**WHAT THE EXERCISE ASKS**
Below are records; reproduce exactly the lines from the one that has "ATOM 1 N N ." through the one that has "ATOM 10 C CA", ends included, and nothing more.

:::::

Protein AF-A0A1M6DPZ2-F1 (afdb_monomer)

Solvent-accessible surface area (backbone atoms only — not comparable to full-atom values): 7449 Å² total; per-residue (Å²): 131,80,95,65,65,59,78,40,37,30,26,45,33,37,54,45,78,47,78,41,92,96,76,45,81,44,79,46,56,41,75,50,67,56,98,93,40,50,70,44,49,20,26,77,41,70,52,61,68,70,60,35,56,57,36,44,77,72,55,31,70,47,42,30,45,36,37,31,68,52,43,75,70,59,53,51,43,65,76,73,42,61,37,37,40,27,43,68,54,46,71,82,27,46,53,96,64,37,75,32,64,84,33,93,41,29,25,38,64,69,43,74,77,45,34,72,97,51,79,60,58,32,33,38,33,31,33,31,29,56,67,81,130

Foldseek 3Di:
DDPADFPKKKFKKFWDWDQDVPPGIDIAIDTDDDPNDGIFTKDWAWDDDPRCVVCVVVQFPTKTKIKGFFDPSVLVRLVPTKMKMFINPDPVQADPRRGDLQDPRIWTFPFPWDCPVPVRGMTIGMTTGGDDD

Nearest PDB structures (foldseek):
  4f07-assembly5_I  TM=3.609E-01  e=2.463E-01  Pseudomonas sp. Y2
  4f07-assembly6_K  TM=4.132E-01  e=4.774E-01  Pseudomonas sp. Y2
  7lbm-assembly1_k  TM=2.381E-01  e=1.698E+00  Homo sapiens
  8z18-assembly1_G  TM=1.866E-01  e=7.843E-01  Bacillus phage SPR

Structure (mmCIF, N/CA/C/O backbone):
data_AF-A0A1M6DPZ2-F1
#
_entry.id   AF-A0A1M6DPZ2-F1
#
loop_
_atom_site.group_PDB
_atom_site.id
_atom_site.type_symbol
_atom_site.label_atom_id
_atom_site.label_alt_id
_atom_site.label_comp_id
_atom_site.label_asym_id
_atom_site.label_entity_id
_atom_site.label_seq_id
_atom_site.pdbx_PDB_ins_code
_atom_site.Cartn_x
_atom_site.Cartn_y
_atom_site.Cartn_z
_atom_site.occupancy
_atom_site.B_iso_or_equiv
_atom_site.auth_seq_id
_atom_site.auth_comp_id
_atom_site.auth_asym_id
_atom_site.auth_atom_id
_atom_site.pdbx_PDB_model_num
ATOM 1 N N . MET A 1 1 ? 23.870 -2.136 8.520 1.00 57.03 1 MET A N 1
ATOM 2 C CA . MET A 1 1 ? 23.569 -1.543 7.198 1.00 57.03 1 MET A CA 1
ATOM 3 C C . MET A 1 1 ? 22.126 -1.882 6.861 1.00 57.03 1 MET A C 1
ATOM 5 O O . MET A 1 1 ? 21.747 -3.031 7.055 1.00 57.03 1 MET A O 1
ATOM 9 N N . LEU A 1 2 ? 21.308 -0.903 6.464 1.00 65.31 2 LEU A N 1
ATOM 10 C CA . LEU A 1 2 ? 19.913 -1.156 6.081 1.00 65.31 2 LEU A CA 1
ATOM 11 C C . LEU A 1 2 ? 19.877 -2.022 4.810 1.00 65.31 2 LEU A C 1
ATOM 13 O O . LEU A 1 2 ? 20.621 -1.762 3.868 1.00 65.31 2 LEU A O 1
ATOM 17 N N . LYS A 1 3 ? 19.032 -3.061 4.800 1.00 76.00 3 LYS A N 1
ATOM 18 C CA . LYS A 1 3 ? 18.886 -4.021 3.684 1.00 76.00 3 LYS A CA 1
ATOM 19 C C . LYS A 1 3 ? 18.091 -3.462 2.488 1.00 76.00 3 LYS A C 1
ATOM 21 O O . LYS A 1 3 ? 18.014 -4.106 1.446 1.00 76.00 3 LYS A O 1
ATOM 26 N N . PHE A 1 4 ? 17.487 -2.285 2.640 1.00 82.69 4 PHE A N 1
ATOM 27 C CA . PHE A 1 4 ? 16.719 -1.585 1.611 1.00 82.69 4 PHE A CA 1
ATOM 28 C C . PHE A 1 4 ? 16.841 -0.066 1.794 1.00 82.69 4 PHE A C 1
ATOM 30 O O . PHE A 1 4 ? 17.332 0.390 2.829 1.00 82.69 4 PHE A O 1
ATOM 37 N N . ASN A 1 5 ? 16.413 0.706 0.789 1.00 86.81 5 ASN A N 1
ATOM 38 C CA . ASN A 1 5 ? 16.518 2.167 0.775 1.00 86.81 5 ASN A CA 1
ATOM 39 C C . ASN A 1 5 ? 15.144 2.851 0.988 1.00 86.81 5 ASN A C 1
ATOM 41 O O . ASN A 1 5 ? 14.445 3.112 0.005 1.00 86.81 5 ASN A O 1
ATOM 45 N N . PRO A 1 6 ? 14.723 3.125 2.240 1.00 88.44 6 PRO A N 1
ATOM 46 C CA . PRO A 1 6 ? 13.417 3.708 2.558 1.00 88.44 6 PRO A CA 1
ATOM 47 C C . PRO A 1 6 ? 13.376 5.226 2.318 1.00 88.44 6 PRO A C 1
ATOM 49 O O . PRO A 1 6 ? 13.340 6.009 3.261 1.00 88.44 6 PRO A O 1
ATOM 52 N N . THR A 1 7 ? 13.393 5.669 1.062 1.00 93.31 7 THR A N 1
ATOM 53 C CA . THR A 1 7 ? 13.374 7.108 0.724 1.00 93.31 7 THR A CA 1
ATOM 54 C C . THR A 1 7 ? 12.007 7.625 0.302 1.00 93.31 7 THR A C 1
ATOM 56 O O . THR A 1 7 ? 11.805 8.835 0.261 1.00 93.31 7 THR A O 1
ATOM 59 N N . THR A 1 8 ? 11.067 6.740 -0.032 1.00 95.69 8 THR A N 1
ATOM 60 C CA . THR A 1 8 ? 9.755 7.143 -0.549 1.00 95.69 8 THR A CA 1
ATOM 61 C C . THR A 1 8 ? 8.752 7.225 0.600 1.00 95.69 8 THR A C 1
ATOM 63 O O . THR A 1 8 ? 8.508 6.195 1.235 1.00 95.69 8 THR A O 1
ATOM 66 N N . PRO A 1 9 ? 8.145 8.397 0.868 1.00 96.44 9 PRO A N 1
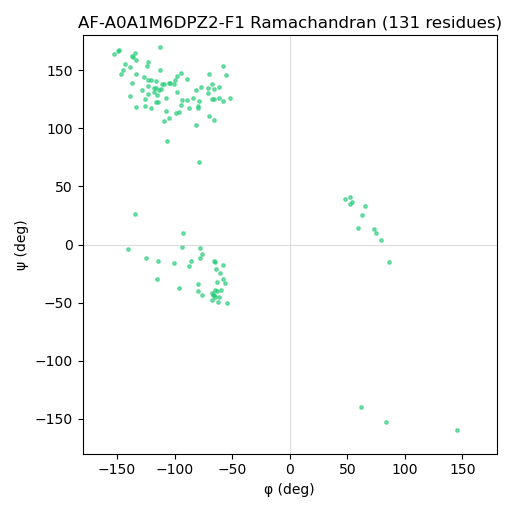ATOM 67 C CA . PRO A 1 9 ? 7.057 8.486 1.827 1.00 96.44 9 PRO A CA 1
ATOM 68 C C . PRO A 1 9 ? 5.826 7.753 1.288 1.00 96.44 9 PRO A C 1
ATOM 70 O O . PRO A 1 9 ? 5.504 7.854 0.103 1.00 96.44 9 PRO A O 1
ATOM 73 N N . ILE A 1 10 ? 5.143 7.004 2.145 1.00 96.44 10 ILE A N 1
ATOM 74 C CA . ILE A 1 10 ? 3.950 6.227 1.808 1.00 96.44 10 ILE A CA 1
ATOM 75 C C . ILE A 1 10 ? 2.886 6.384 2.894 1.00 96.44 10 ILE A C 1
ATOM 77 O O . ILE A 1 10 ? 3.192 6.339 4.084 1.00 96.44 10 ILE A O 1
ATOM 81 N N . GLU A 1 11 ? 1.628 6.524 2.486 1.00 96.75 11 GLU A N 1
ATOM 82 C CA . GLU A 1 11 ? 0.475 6.421 3.387 1.00 96.75 11 GLU A CA 1
ATOM 83 C C . GLU A 1 11 ? -0.353 5.183 3.055 1.00 96.75 11 GLU A C 1
ATOM 85 O O . GLU A 1 11 ? -0.447 4.773 1.895 1.00 96.75 11 GLU A O 1
ATOM 90 N N . PHE A 1 12 ? -1.010 4.618 4.066 1.00 96.81 12 PHE A N 1
ATOM 91 C CA . PHE A 1 12 ? -1.900 3.475 3.901 1.00 96.81 12 PHE A CA 1
ATOM 92 C C . PHE A 1 12 ? -3.332 3.857 4.257 1.00 96.81 12 PHE A C 1
ATOM 94 O O . PHE A 1 12 ? -3.590 4.449 5.303 1.00 96.81 12 PHE A O 1
ATOM 101 N N . TRP A 1 13 ? -4.272 3.455 3.410 1.00 96.50 13 TRP A N 1
ATOM 102 C CA . TRP A 1 13 ? -5.700 3.675 3.593 1.00 96.50 13 TRP A CA 1
ATOM 103 C C . TRP A 1 13 ? -6.429 2.343 3.508 1.00 96.50 13 TRP A C 1
ATOM 105 O O . TRP A 1 13 ? -6.369 1.656 2.492 1.00 96.50 13 TRP A O 1
ATOM 115 N N . SER A 1 14 ? -7.118 1.959 4.578 1.00 95.31 14 SER A N 1
ATOM 116 C CA . SER A 1 14 ? -7.870 0.705 4.631 1.00 95.31 14 SER A CA 1
ATOM 117 C C . SER A 1 14 ? -9.352 0.930 4.373 1.00 95.31 14 SER A C 1
ATOM 119 O O . SER A 1 14 ? -9.940 1.904 4.846 1.00 95.31 14 SER A O 1
ATOM 121 N N . LYS A 1 15 ? -9.957 -0.000 3.639 1.00 94.25 15 LYS A N 1
ATOM 122 C CA . LYS A 1 15 ? -11.395 -0.038 3.412 1.00 94.25 15 LYS A CA 1
ATOM 123 C C . LYS A 1 15 ? -12.094 -0.638 4.629 1.00 94.25 15 LYS A C 1
ATOM 125 O O . LYS A 1 15 ? -11.863 -1.796 4.979 1.00 94.25 15 LYS A O 1
ATOM 130 N N . GLY A 1 16 ? -12.964 0.145 5.249 1.00 90.81 16 GLY A N 1
ATOM 131 C CA . GLY A 1 16 ? -13.941 -0.301 6.229 1.00 90.81 16 GLY A CA 1
ATOM 132 C C . GLY A 1 16 ? -15.284 -0.575 5.563 1.00 90.81 16 GLY A C 1
ATOM 133 O O . GLY A 1 16 ? -15.664 0.081 4.591 1.00 90.81 16 GLY A O 1
ATOM 134 N N . THR A 1 17 ? -16.019 -1.545 6.09
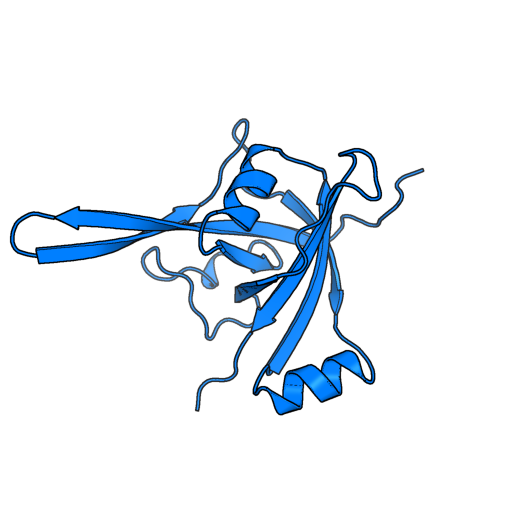4 1.00 86.94 17 THR A N 1
ATOM 135 C CA . THR A 1 17 ? -17.424 -1.743 5.739 1.00 86.94 17 THR A CA 1
ATOM 136 C C . THR A 1 17 ? -18.261 -1.740 6.998 1.00 86.94 17 THR A C 1
ATOM 138 O O . THR A 1 17 ? -18.005 -2.530 7.906 1.00 86.94 17 THR A O 1
ATOM 141 N N . THR A 1 18 ? -19.265 -0.878 7.039 1.00 84.38 18 THR A N 1
ATOM 142 C CA . THR A 1 18 ? -20.217 -0.786 8.143 1.00 84.38 18 THR A CA 1
ATOM 143 C C . THR A 1 18 ? -21.6
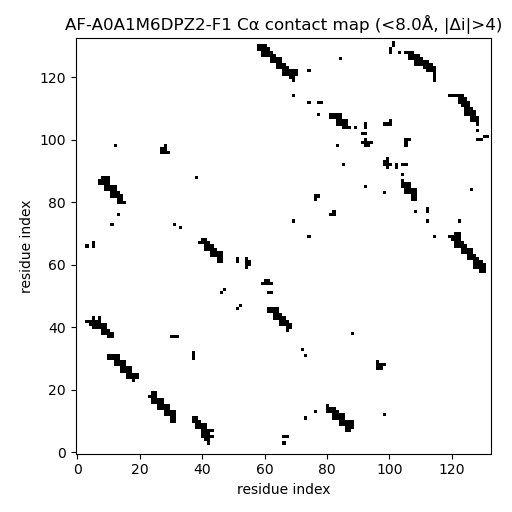19 -1.033 7.610 1.00 84.38 18 THR A C 1
ATOM 145 O O . THR A 1 18 ? -21.958 -0.632 6.498 1.00 84.38 18 THR A O 1
ATOM 148 N N . TYR A 1 19 ? -22.440 -1.742 8.380 1.00 83.81 19 TYR A N 1
ATOM 149 C CA . TYR A 1 19 ? -23.850 -1.901 8.051 1.00 83.81 19 TYR A CA 1
ATOM 150 C C . TYR A 1 19 ? -24.637 -0.758 8.683 1.00 83.81 19 TYR A C 1
ATOM 152 O O . TYR A 1 19 ? -24.576 -0.566 9.897 1.00 83.81 19 TYR A O 1
ATOM 160 N N . ILE A 1 20 ? -25.378 -0.019 7.863 1.00 83.44 20 ILE A N 1
ATOM 161 C CA . ILE A 1 20 ? -26.310 1.007 8.325 1.00 83.44 20 ILE A CA 1
ATOM 162 C C . ILE A 1 20 ? -27.726 0.451 8.118 1.00 83.44 20 ILE A C 1
ATOM 164 O O . ILE A 1 20 ? -28.118 0.217 6.966 1.00 83.44 20 ILE A O 1
ATOM 168 N N . PRO A 1 21 ? -28.505 0.214 9.193 1.00 85.12 21 PRO A N 1
ATOM 169 C CA . PRO A 1 21 ? -29.888 -0.237 9.072 1.00 85.12 21 PRO A CA 1
ATOM 170 C C . PRO A 1 21 ? -30.687 0.669 8.127 1.00 85.12 21 PRO A C 1
ATOM 172 O O . PRO A 1 21 ? -30.694 1.887 8.279 1.00 85.12 21 PRO A O 1
ATOM 175 N N . GLY A 1 22 ? -31.325 0.075 7.117 1.00 86.00 22 GLY A N 1
ATOM 176 C CA . GLY A 1 22 ? -32.098 0.798 6.099 1.00 86.00 22 GLY A CA 1
ATOM 177 C C . GLY A 1 22 ? -31.306 1.327 4.893 1.00 86.00 22 GLY A C 1
ATOM 178 O O . GLY A 1 22 ? -31.925 1.626 3.878 1.00 86.00 22 GLY A O 1
ATOM 179 N N . GLN A 1 23 ? -29.969 1.388 4.946 1.00 79.88 23 GLN A N 1
ATOM 180 C CA . GLN A 1 23 ? -29.116 1.781 3.804 1.00 79.88 23 GLN A CA 1
ATOM 181 C C . GLN A 1 23 ? -28.218 0.643 3.292 1.00 79.88 23 GLN A C 1
ATOM 183 O O . GLN A 1 23 ? -27.681 0.720 2.190 1.00 79.88 23 GLN A O 1
ATOM 188 N N . GLY A 1 24 ? -28.074 -0.436 4.066 1.00 83.06 24 GLY A N 1
ATOM 189 C CA . GLY A 1 24 ? -27.254 -1.584 3.694 1.00 83.06 24 GLY A CA 1
ATOM 190 C C . GLY A 1 24 ? -25.775 -1.385 4.027 1.00 83.06 24 GLY A C 1
ATOM 191 O O . GLY A 1 24 ? -25.418 -0.703 4.990 1.00 83.06 24 GLY A O 1
ATOM 192 N N . GLN A 1 25 ? -24.897 -2.045 3.269 1.00 82.75 25 GLN A N 1
ATOM 193 C CA . GLN A 1 25 ? -23.455 -1.997 3.506 1.00 82.75 25 GLN A CA 1
ATOM 194 C C . GLN A 1 25 ? -22.865 -0.699 2.946 1.00 82.75 25 GLN A C 1
ATOM 196 O O . GLN A 1 25 ? -22.865 -0.470 1.739 1.00 82.75 25 GLN A O 1
ATOM 201 N N . THR A 1 26 ? -22.310 0.127 3.825 1.00 85.88 26 THR A N 1
ATOM 202 C CA . THR A 1 26 ? -21.596 1.352 3.465 1.00 85.88 26 THR A CA 1
ATOM 203 C C . THR A 1 26 ? -20.094 1.105 3.510 1.00 85.88 26 THR A C 1
ATOM 205 O O . THR A 1 26 ? -19.583 0.429 4.404 1.00 85.88 26 THR A O 1
ATOM 208 N N . THR A 1 27 ? -19.379 1.632 2.518 1.00 88.50 27 THR A N 1
ATOM 209 C CA . THR A 1 27 ? -17.916 1.589 2.458 1.00 88.50 27 THR A CA 1
ATOM 210 C C . THR A 1 27 ? -17.346 2.907 2.956 1.00 88.50 27 THR A C 1
ATOM 212 O O . THR A 1 27 ? -17.734 3.964 2.468 1.00 88.50 27 THR A O 1
ATOM 215 N N . THR A 1 28 ? -16.368 2.836 3.850 1.00 91.69 28 THR A N 1
ATOM 216 C CA . THR A 1 28 ? -15.561 3.984 4.270 1.00 91.69 28 THR A CA 1
ATOM 217 C C . THR A 1 28 ? -14.084 3.689 4.044 1.00 91.69 28 THR A C 1
ATOM 219 O O . THR A 1 28 ? -13.666 2.531 4.026 1.00 91.69 28 THR A O 1
ATOM 222 N N . TRP A 1 29 ? -13.281 4.729 3.846 1.00 94.25 29 TRP A N 1
ATOM 223 C CA . TRP A 1 29 ? -11.827 4.613 3.812 1.00 94.25 29 TRP A CA 1
ATOM 224 C C . TRP A 1 29 ? -11.251 5.348 5.011 1.00 94.25 29 TRP A C 1
ATOM 226 O O . TRP A 1 29 ? -11.653 6.468 5.311 1.00 94.25 29 TRP A O 1
ATOM 236 N N . ALA A 1 30 ? -10.324 4.701 5.707 1.00 94.19 30 ALA A N 1
ATOM 237 C CA . ALA A 1 30 ? -9.668 5.267 6.874 1.00 94.19 30 ALA A CA 1
ATOM 238 C C . ALA A 1 30 ? -8.155 5.168 6.716 1.00 94.19 30 ALA A C 1
ATOM 240 O O . ALA A 1 30 ? -7.632 4.099 6.370 1.00 94.19 30 ALA A O 1
ATOM 241 N N . LYS A 1 31 ? -7.465 6.276 6.997 1.00 94.75 31 LYS A N 1
ATOM 242 C CA . LYS A 1 31 ? -6.007 6.305 7.090 1.00 94.75 31 LYS A CA 1
ATOM 243 C C . LYS A 1 31 ? -5.561 5.371 8.218 1.00 94.75 31 LYS A C 1
ATOM 245 O O . LYS A 1 31 ? -6.181 5.329 9.279 1.00 94.75 31 LYS A O 1
ATOM 250 N N . ILE A 1 32 ? -4.527 4.577 7.965 1.00 94.56 32 ILE A N 1
ATOM 251 C CA . ILE A 1 32 ? -3.927 3.704 8.972 1.00 94.56 32 ILE A CA 1
ATOM 252 C C . ILE A 1 32 ? -2.873 4.520 9.714 1.00 94.56 32 ILE A C 1
ATOM 254 O O . ILE A 1 32 ? -1.892 4.956 9.116 1.00 94.56 32 ILE A O 1
ATOM 258 N N . GLU A 1 33 ? -3.077 4.698 11.014 1.00 93.94 33 GLU A N 1
ATOM 259 C CA . GLU A 1 33 ? -2.149 5.396 11.900 1.00 93.94 33 GLU A CA 1
ATOM 260 C C . GLU A 1 33 ? -1.603 4.422 12.944 1.00 93.94 33 GLU A C 1
ATOM 262 O O . GLU A 1 33 ? -2.331 3.561 13.449 1.00 93.94 33 GLU A O 1
ATOM 267 N N . THR A 1 34 ? -0.317 4.540 13.264 1.00 92.44 34 THR A N 1
ATOM 268 C CA . THR A 1 34 ? 0.351 3.728 14.288 1.00 92.44 34 THR A CA 1
ATOM 269 C C . THR A 1 34 ? 1.274 4.614 15.104 1.00 92.44 34 THR A C 1
ATOM 271 O O . THR A 1 34 ? 2.087 5.329 14.522 1.00 92.44 34 THR A O 1
ATOM 274 N N . ASP A 1 35 ? 1.151 4.576 16.429 1.00 88.25 35 ASP A N 1
ATOM 275 C CA . ASP A 1 35 ? 1.983 5.355 17.359 1.00 88.25 35 ASP A CA 1
ATOM 276 C C . ASP A 1 35 ? 2.026 6.866 17.043 1.00 88.25 35 ASP A C 1
ATOM 278 O O . ASP A 1 35 ? 3.046 7.525 17.207 1.00 88.25 35 ASP A O 1
ATOM 282 N N . GLY A 1 36 ? 0.911 7.425 16.551 1.00 88.50 36 GLY A N 1
ATOM 283 C CA . GLY A 1 36 ? 0.806 8.840 16.166 1.00 88.50 36 GLY A CA 1
ATOM 284 C C . GLY A 1 36 ? 1.405 9.186 14.796 1.00 88.50 36 GLY A C 1
ATOM 285 O O . GLY A 1 36 ? 1.401 10.352 14.404 1.00 88.50 36 GLY A O 1
ATOM 286 N N . HIS A 1 37 ? 1.888 8.193 14.047 1.00 90.81 37 HIS A N 1
ATOM 287 C CA . HIS A 1 37 ? 2.428 8.360 12.702 1.00 90.81 37 HIS A CA 1
ATOM 288 C C . HIS A 1 37 ? 1.498 7.762 11.645 1.00 90.81 37 HIS A C 1
ATOM 290 O O . HIS A 1 37 ? 0.968 6.662 11.804 1.00 90.81 37 HIS A O 1
ATOM 296 N N . SER A 1 38 ? 1.333 8.485 10.540 1.00 91.88 38 SER A N 1
ATOM 297 C CA . SER A 1 38 ? 0.483 8.082 9.412 1.00 91.88 38 SER A CA 1
ATOM 298 C C . SER A 1 38 ? 1.220 8.048 8.067 1.00 91.88 38 SER A C 1
ATOM 300 O O . SER A 1 38 ? 0.724 7.476 7.094 1.00 91.88 38 SER A O 1
ATOM 302 N N . ILE A 1 39 ? 2.434 8.606 8.041 1.00 95.50 39 ILE A N 1
ATOM 303 C CA . ILE A 1 39 ? 3.373 8.543 6.925 1.00 95.50 39 ILE A CA 1
ATOM 304 C C . ILE A 1 39 ? 4.499 7.594 7.317 1.00 95.50 39 ILE A C 1
ATOM 306 O O . ILE A 1 39 ? 5.158 7.771 8.343 1.00 95.50 39 ILE A O 1
ATOM 310 N N . PHE A 1 40 ? 4.737 6.608 6.466 1.00 94.88 40 PHE A N 1
ATOM 311 C CA . PHE A 1 40 ? 5.822 5.646 6.588 1.00 94.88 40 PHE A CA 1
ATOM 312 C C . PHE A 1 40 ? 6.814 5.858 5.452 1.00 94.88 40 PHE A C 1
ATOM 314 O O . PHE A 1 40 ? 6.543 6.599 4.510 1.00 94.88 40 PHE A O 1
ATOM 321 N N . TYR A 1 41 ? 7.966 5.200 5.526 1.00 94.62 41 TYR A N 1
ATOM 322 C CA . TYR A 1 41 ? 8.981 5.277 4.484 1.00 94.62 41 TYR A CA 1
ATOM 323 C C . TYR A 1 41 ? 9.301 3.888 3.959 1.00 94.62 41 TYR A C 1
ATOM 325 O O . TYR A 1 41 ? 9.583 2.964 4.724 1.00 94.62 41 TYR A O 1
ATOM 333 N N . GLY A 1 42 ? 9.272 3.765 2.637 1.00 93.31 42 GLY A N 1
ATOM 334 C CA . GLY A 1 42 ? 9.538 2.524 1.939 1.00 93.31 42 GLY A CA 1
ATOM 335 C C . GLY A 1 42 ? 10.447 2.711 0.735 1.00 93.31 42 GLY A C 1
ATOM 336 O O . GLY A 1 42 ? 10.638 3.810 0.212 1.00 93.31 42 GLY A O 1
ATOM 337 N N . GLU A 1 43 ? 11.031 1.607 0.301 1.00 94.31 43 GLU A N 1
ATOM 338 C CA . GLU A 1 43 ? 11.664 1.501 -1.000 1.00 94.31 43 GLU A CA 1
ATOM 339 C C . GLU A 1 43 ? 10.590 1.175 -2.039 1.00 94.31 43 GLU A C 1
ATOM 341 O O . GLU A 1 43 ? 9.848 0.201 -1.894 1.00 94.31 43 GLU A O 1
ATOM 346 N N . TRP A 1 44 ? 10.523 1.982 -3.096 1.00 94.56 44 TRP A N 1
ATOM 347 C CA . TRP A 1 44 ? 9.564 1.823 -4.183 1.00 94.56 44 TRP A CA 1
ATOM 348 C C . TRP A 1 44 ? 10.270 1.353 -5.454 1.00 94.56 44 TRP A C 1
ATOM 350 O O . TRP A 1 44 ? 10.942 2.137 -6.126 1.00 94.56 44 TRP A O 1
ATOM 360 N N . ARG A 1 45 ? 10.105 0.081 -5.819 1.00 92.31 45 ARG A N 1
ATOM 361 C CA . ARG A 1 45 ? 10.694 -0.490 -7.037 1.00 92.31 45 ARG A CA 1
ATOM 362 C C . ARG A 1 45 ? 9.617 -0.658 -8.099 1.00 92.31 45 ARG A C 1
ATOM 364 O O . ARG A 1 45 ? 8.755 -1.522 -7.965 1.00 92.31 45 ARG A O 1
ATOM 371 N N . GLY A 1 46 ? 9.669 0.166 -9.145 1.00 89.25 46 GLY A N 1
ATOM 372 C CA . GLY A 1 46 ? 8.781 0.024 -10.302 1.00 89.25 46 GLY A CA 1
ATOM 373 C C . GLY A 1 46 ? 8.905 -1.355 -10.958 1.00 89.25 46 GLY A C 1
ATOM 374 O O . GLY A 1 46 ? 9.935 -2.025 -10.846 1.00 89.25 46 GLY A O 1
ATOM 375 N N . GLY A 1 47 ? 7.841 -1.802 -11.617 1.00 81.25 47 GLY A N 1
ATOM 376 C CA . GLY A 1 47 ? 7.882 -2.990 -12.460 1.00 81.25 47 GLY A CA 1
ATOM 377 C C . GLY A 1 47 ? 8.688 -2.726 -13.730 1.00 81.25 47 GLY A C 1
ATOM 378 O O . GLY A 1 47 ? 8.485 -1.719 -14.398 1.00 81.25 47 GLY A O 1
ATOM 379 N N . PHE A 1 48 ? 9.574 -3.655 -14.090 1.00 75.00 48 PHE A N 1
ATOM 380 C CA . PHE A 1 48 ? 10.343 -3.606 -15.336 1.00 75.00 48 PHE A CA 1
ATOM 381 C C . PHE A 1 48 ? 10.318 -4.970 -16.040 1.00 75.00 48 PHE A C 1
ATOM 383 O O . PHE A 1 48 ? 10.074 -6.004 -15.408 1.00 75.00 48 PHE A O 1
ATOM 390 N N . GLY A 1 49 ? 10.584 -4.970 -17.349 1.00 77.94 49 GLY A N 1
ATOM 391 C CA . GLY A 1 49 ? 10.715 -6.184 -18.160 1.00 77.94 49 GLY A CA 1
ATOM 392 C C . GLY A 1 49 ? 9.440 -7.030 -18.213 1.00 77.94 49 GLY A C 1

:::::

**EXERCISE SOLUTION**
ATOM 1 N N . MET A 1 1 ? 23.870 -2.136 8.520 1.00 57.03 1 MET A N 1
ATOM 2 C CA . MET A 1 1 ? 23.569 -1.543 7.198 1.00 57.03 1 MET A CA 1
ATOM 3 C C . MET A 1 1 ? 22.126 -1.882 6.861 1.00 57.03 1 MET A C 1
ATOM 5 O O . MET A 1 1 ? 21.747 -3.031 7.055 1.00 57.03 1 MET A O 1
ATOM 9 N N . LEU A 1 2 ? 21.308 -0.903 6.464 1.00 65.31 2 LEU A N 1
ATOM 10 C CA . LEU A 1 2 ? 19.913 -1.156 6.081 1.00 65.31 2 LEU A CA 1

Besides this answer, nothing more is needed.